(Material for the task begins)

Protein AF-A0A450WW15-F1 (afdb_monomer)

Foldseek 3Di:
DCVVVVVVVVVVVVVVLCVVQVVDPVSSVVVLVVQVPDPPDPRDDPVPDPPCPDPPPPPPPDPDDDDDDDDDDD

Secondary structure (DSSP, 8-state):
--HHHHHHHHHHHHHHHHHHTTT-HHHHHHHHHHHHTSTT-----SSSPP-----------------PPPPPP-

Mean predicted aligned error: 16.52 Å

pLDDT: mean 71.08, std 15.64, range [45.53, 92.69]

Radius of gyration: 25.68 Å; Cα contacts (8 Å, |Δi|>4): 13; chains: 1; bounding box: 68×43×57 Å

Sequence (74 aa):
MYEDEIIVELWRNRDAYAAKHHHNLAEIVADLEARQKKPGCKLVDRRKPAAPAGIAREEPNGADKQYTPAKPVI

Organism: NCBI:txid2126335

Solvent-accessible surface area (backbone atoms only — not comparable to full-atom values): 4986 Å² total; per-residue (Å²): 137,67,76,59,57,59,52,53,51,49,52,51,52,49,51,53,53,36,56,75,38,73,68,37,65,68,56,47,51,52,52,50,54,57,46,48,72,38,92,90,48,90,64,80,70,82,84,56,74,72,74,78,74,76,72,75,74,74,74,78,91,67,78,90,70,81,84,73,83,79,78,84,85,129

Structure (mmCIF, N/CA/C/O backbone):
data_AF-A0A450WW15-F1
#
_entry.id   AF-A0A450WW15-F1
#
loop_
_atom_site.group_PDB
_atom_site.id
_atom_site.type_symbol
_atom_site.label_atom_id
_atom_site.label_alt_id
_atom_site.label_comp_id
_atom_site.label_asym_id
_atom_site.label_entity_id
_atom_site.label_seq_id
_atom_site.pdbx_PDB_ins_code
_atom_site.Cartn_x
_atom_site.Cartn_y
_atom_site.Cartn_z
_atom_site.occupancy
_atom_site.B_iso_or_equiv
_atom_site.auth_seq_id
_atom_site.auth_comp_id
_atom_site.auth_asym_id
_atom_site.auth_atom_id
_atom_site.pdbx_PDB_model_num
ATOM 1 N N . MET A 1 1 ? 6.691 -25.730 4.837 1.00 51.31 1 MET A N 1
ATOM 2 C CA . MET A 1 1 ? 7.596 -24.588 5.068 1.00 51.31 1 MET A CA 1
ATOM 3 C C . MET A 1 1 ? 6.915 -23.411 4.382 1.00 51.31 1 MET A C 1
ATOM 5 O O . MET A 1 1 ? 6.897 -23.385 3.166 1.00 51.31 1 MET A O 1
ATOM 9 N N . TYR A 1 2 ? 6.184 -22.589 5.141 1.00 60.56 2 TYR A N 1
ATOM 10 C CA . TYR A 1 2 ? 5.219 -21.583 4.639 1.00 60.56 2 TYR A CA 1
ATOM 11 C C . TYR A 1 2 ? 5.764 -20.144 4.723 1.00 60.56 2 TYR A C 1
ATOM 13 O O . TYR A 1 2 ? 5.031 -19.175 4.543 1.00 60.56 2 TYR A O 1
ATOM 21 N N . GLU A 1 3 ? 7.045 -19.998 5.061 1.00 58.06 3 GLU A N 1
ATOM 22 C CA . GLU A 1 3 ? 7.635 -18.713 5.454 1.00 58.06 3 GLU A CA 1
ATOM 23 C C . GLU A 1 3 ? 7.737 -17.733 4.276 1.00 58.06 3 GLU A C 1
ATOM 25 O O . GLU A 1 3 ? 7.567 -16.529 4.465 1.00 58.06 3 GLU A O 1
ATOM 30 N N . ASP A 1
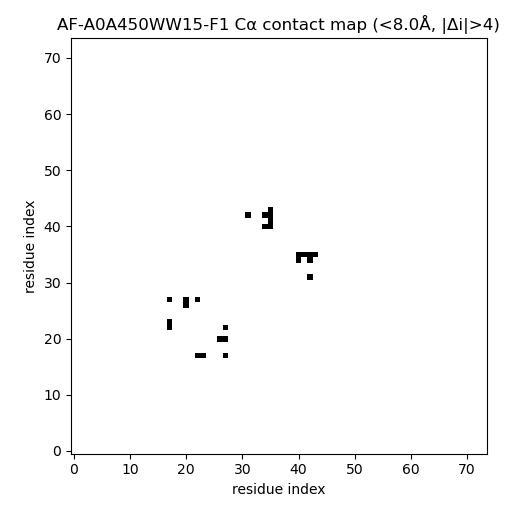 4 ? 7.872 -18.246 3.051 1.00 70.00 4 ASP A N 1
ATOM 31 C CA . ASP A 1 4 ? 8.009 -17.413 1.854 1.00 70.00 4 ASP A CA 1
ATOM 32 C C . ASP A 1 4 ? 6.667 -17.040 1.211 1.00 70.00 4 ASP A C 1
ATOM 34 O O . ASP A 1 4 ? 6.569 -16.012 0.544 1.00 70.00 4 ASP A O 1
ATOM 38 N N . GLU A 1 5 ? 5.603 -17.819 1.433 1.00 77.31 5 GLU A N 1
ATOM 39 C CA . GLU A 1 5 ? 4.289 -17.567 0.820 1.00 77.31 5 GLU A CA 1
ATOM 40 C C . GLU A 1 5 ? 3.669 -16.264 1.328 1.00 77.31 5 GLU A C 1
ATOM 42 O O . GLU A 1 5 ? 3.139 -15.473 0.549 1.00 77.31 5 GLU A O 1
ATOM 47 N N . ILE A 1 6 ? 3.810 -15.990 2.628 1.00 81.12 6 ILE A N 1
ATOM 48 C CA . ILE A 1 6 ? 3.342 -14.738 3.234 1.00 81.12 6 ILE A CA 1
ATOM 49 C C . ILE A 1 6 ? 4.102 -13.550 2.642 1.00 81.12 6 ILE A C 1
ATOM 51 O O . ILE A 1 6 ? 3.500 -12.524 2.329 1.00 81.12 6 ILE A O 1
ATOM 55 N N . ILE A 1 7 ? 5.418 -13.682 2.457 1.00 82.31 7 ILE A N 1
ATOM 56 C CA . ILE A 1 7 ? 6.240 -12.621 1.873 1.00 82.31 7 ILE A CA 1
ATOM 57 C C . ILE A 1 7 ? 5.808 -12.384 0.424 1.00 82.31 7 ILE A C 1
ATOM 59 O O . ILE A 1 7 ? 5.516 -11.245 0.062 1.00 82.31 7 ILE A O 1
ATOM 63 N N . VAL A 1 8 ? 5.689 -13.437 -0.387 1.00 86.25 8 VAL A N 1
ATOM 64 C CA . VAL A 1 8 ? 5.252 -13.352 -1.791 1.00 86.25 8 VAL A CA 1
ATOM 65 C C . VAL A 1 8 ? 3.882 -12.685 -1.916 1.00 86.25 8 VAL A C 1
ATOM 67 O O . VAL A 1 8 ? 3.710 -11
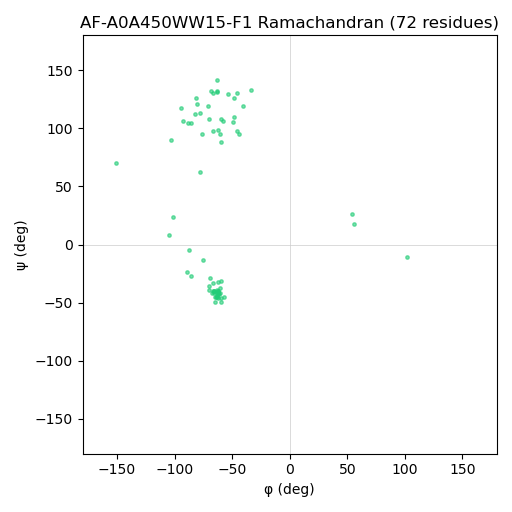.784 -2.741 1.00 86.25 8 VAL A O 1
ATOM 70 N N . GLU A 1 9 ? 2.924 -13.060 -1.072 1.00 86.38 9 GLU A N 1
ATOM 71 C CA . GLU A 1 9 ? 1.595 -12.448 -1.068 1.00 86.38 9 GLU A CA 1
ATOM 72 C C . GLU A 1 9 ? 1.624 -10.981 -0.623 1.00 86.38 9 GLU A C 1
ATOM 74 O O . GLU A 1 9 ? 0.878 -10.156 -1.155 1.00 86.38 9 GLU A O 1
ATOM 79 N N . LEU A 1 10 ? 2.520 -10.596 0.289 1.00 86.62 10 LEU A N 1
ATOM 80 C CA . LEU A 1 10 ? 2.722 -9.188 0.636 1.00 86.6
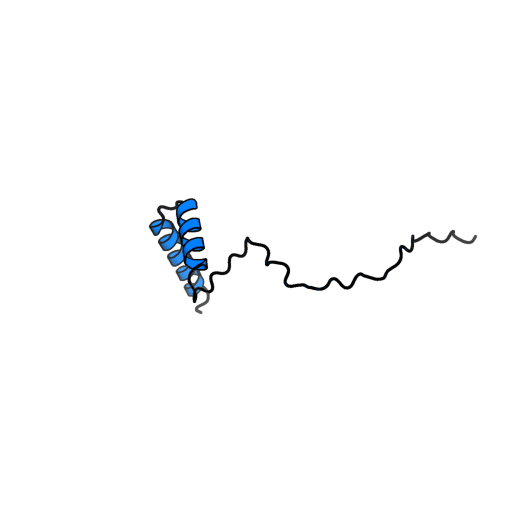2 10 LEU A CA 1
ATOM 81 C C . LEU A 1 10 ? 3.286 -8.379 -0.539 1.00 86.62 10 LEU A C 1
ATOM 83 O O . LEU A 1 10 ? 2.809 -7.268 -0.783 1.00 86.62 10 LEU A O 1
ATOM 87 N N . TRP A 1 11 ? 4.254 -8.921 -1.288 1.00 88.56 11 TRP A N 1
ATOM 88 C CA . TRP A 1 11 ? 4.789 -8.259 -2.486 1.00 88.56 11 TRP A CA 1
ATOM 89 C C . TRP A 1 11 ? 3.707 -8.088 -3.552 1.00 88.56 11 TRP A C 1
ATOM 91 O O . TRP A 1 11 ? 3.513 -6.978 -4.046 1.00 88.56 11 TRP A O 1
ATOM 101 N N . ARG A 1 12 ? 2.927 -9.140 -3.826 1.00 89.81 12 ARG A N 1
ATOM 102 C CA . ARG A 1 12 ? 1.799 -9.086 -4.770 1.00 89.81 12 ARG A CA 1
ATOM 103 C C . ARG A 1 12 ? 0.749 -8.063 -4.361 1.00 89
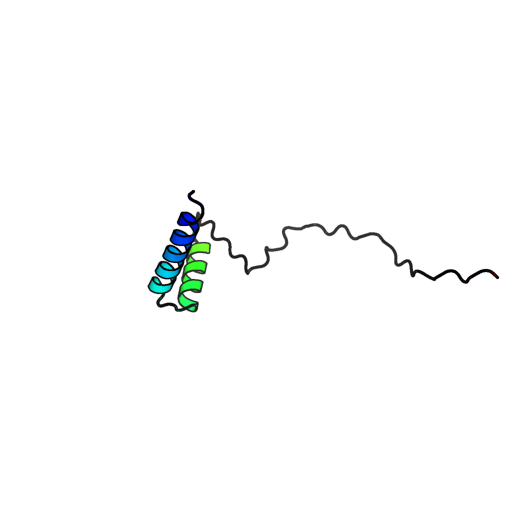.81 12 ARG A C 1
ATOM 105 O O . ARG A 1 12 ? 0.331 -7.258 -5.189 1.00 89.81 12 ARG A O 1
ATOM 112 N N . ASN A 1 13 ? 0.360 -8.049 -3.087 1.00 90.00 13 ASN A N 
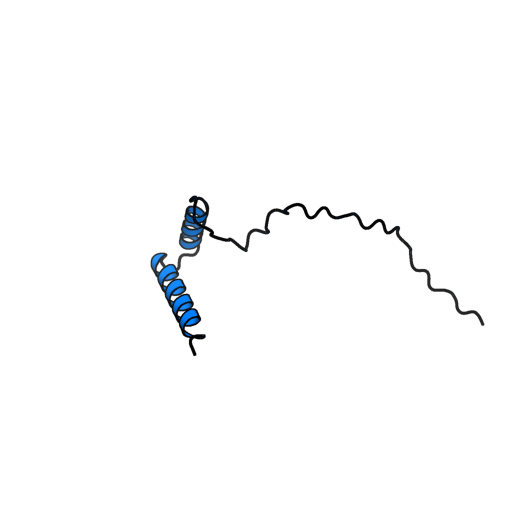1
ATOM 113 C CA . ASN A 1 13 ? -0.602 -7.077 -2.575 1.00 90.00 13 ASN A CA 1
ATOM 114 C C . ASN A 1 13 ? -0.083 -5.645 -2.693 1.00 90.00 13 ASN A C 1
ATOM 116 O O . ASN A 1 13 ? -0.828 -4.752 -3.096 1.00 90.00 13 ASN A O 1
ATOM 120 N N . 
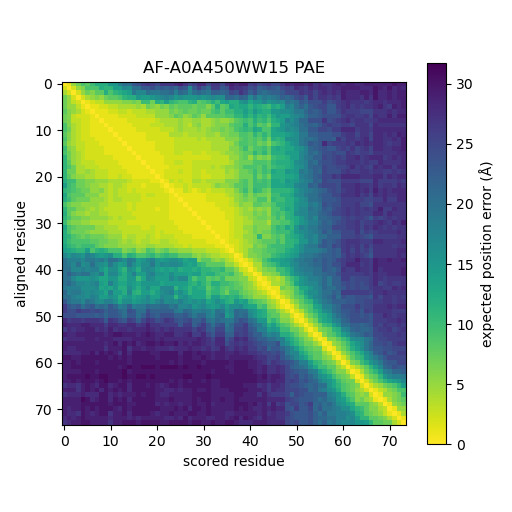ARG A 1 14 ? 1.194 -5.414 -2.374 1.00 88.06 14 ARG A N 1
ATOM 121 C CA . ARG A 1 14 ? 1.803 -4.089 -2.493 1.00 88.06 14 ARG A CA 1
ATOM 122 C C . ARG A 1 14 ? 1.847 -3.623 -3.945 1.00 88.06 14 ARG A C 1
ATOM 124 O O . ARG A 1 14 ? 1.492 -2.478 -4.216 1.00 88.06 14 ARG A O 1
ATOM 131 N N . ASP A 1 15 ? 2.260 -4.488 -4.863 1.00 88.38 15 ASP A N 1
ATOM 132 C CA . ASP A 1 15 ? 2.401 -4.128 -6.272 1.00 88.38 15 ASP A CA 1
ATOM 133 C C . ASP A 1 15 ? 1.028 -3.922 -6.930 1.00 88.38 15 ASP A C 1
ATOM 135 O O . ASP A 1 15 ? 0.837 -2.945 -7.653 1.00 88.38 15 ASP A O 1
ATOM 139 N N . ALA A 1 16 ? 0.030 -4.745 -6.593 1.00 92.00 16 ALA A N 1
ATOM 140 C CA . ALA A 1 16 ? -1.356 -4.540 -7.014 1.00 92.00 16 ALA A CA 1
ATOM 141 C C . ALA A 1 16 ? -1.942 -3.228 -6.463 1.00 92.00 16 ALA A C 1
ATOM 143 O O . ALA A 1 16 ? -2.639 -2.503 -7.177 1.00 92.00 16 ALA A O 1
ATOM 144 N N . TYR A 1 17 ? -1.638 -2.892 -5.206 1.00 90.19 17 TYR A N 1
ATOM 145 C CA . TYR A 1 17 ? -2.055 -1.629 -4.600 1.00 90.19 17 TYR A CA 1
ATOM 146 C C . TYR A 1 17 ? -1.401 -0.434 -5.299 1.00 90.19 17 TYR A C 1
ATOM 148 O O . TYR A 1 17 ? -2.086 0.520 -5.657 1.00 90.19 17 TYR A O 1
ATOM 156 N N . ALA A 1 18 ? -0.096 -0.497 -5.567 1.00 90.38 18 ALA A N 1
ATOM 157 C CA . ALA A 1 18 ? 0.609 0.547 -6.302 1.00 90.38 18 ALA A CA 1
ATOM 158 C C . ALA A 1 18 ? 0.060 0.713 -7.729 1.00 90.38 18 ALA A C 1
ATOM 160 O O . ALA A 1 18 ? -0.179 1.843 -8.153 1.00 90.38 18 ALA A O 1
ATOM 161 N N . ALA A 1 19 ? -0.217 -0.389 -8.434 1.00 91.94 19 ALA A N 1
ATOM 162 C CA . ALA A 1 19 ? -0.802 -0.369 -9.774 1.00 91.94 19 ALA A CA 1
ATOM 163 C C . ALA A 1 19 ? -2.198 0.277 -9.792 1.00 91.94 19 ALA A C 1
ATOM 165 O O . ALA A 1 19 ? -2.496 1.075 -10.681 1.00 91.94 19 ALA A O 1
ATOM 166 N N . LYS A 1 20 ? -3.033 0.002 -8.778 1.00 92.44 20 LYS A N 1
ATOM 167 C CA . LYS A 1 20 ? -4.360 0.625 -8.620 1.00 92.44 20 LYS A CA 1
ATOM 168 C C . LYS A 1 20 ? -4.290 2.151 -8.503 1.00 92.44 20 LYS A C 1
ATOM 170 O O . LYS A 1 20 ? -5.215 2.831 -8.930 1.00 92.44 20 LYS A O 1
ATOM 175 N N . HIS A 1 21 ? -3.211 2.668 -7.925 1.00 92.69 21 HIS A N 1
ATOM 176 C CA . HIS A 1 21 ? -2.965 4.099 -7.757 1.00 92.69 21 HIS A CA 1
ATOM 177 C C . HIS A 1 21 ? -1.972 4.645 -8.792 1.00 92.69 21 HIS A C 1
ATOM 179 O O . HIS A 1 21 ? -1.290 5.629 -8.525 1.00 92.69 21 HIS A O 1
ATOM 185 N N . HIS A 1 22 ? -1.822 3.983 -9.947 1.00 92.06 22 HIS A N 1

(Material for the task ends)

*Task brief:*
Write out exactly the lines above from the line with "ATOM 32 C C" through the line with "ATOM 48 C CA", both of them included, and leave out all other lines.

*Answer section:*
ATOM 32 C C . ASP A 1 4 ? 6.667 -17.040 1.211 1.00 70.00 4 ASP A C 1
ATOM 34 O O . ASP A 1 4 ? 6.569 -16.012 0.544 1.00 70.00 4 ASP A O 1
ATOM 38 N N . GLU A 1 5 ? 5.603 -17.819 1.433 1.00 77.31 5 GLU A N 1
ATOM 39 C CA . GLU A 1 5 ? 4.289 -17.567 0.820 1.00 77.31 5 GLU A CA 1
ATOM 40 C C . GLU A 1 5 ? 3.669 -16.264 1.328 1.00 77.31 5 GLU A C 1
ATOM 42 O O . GLU A 1 5 ? 3.139 -15.473 0.549 1.00 77.31 5 GLU A O 1
ATOM 47 N N . ILE A 1 6 ? 3.810 -15.990 2.628 1.00 81.12 6 ILE A N 1
ATOM 48 C CA . ILE A 1 6 ? 3.342 -14.738 3.234 1.00 81.12 6 ILE A CA 1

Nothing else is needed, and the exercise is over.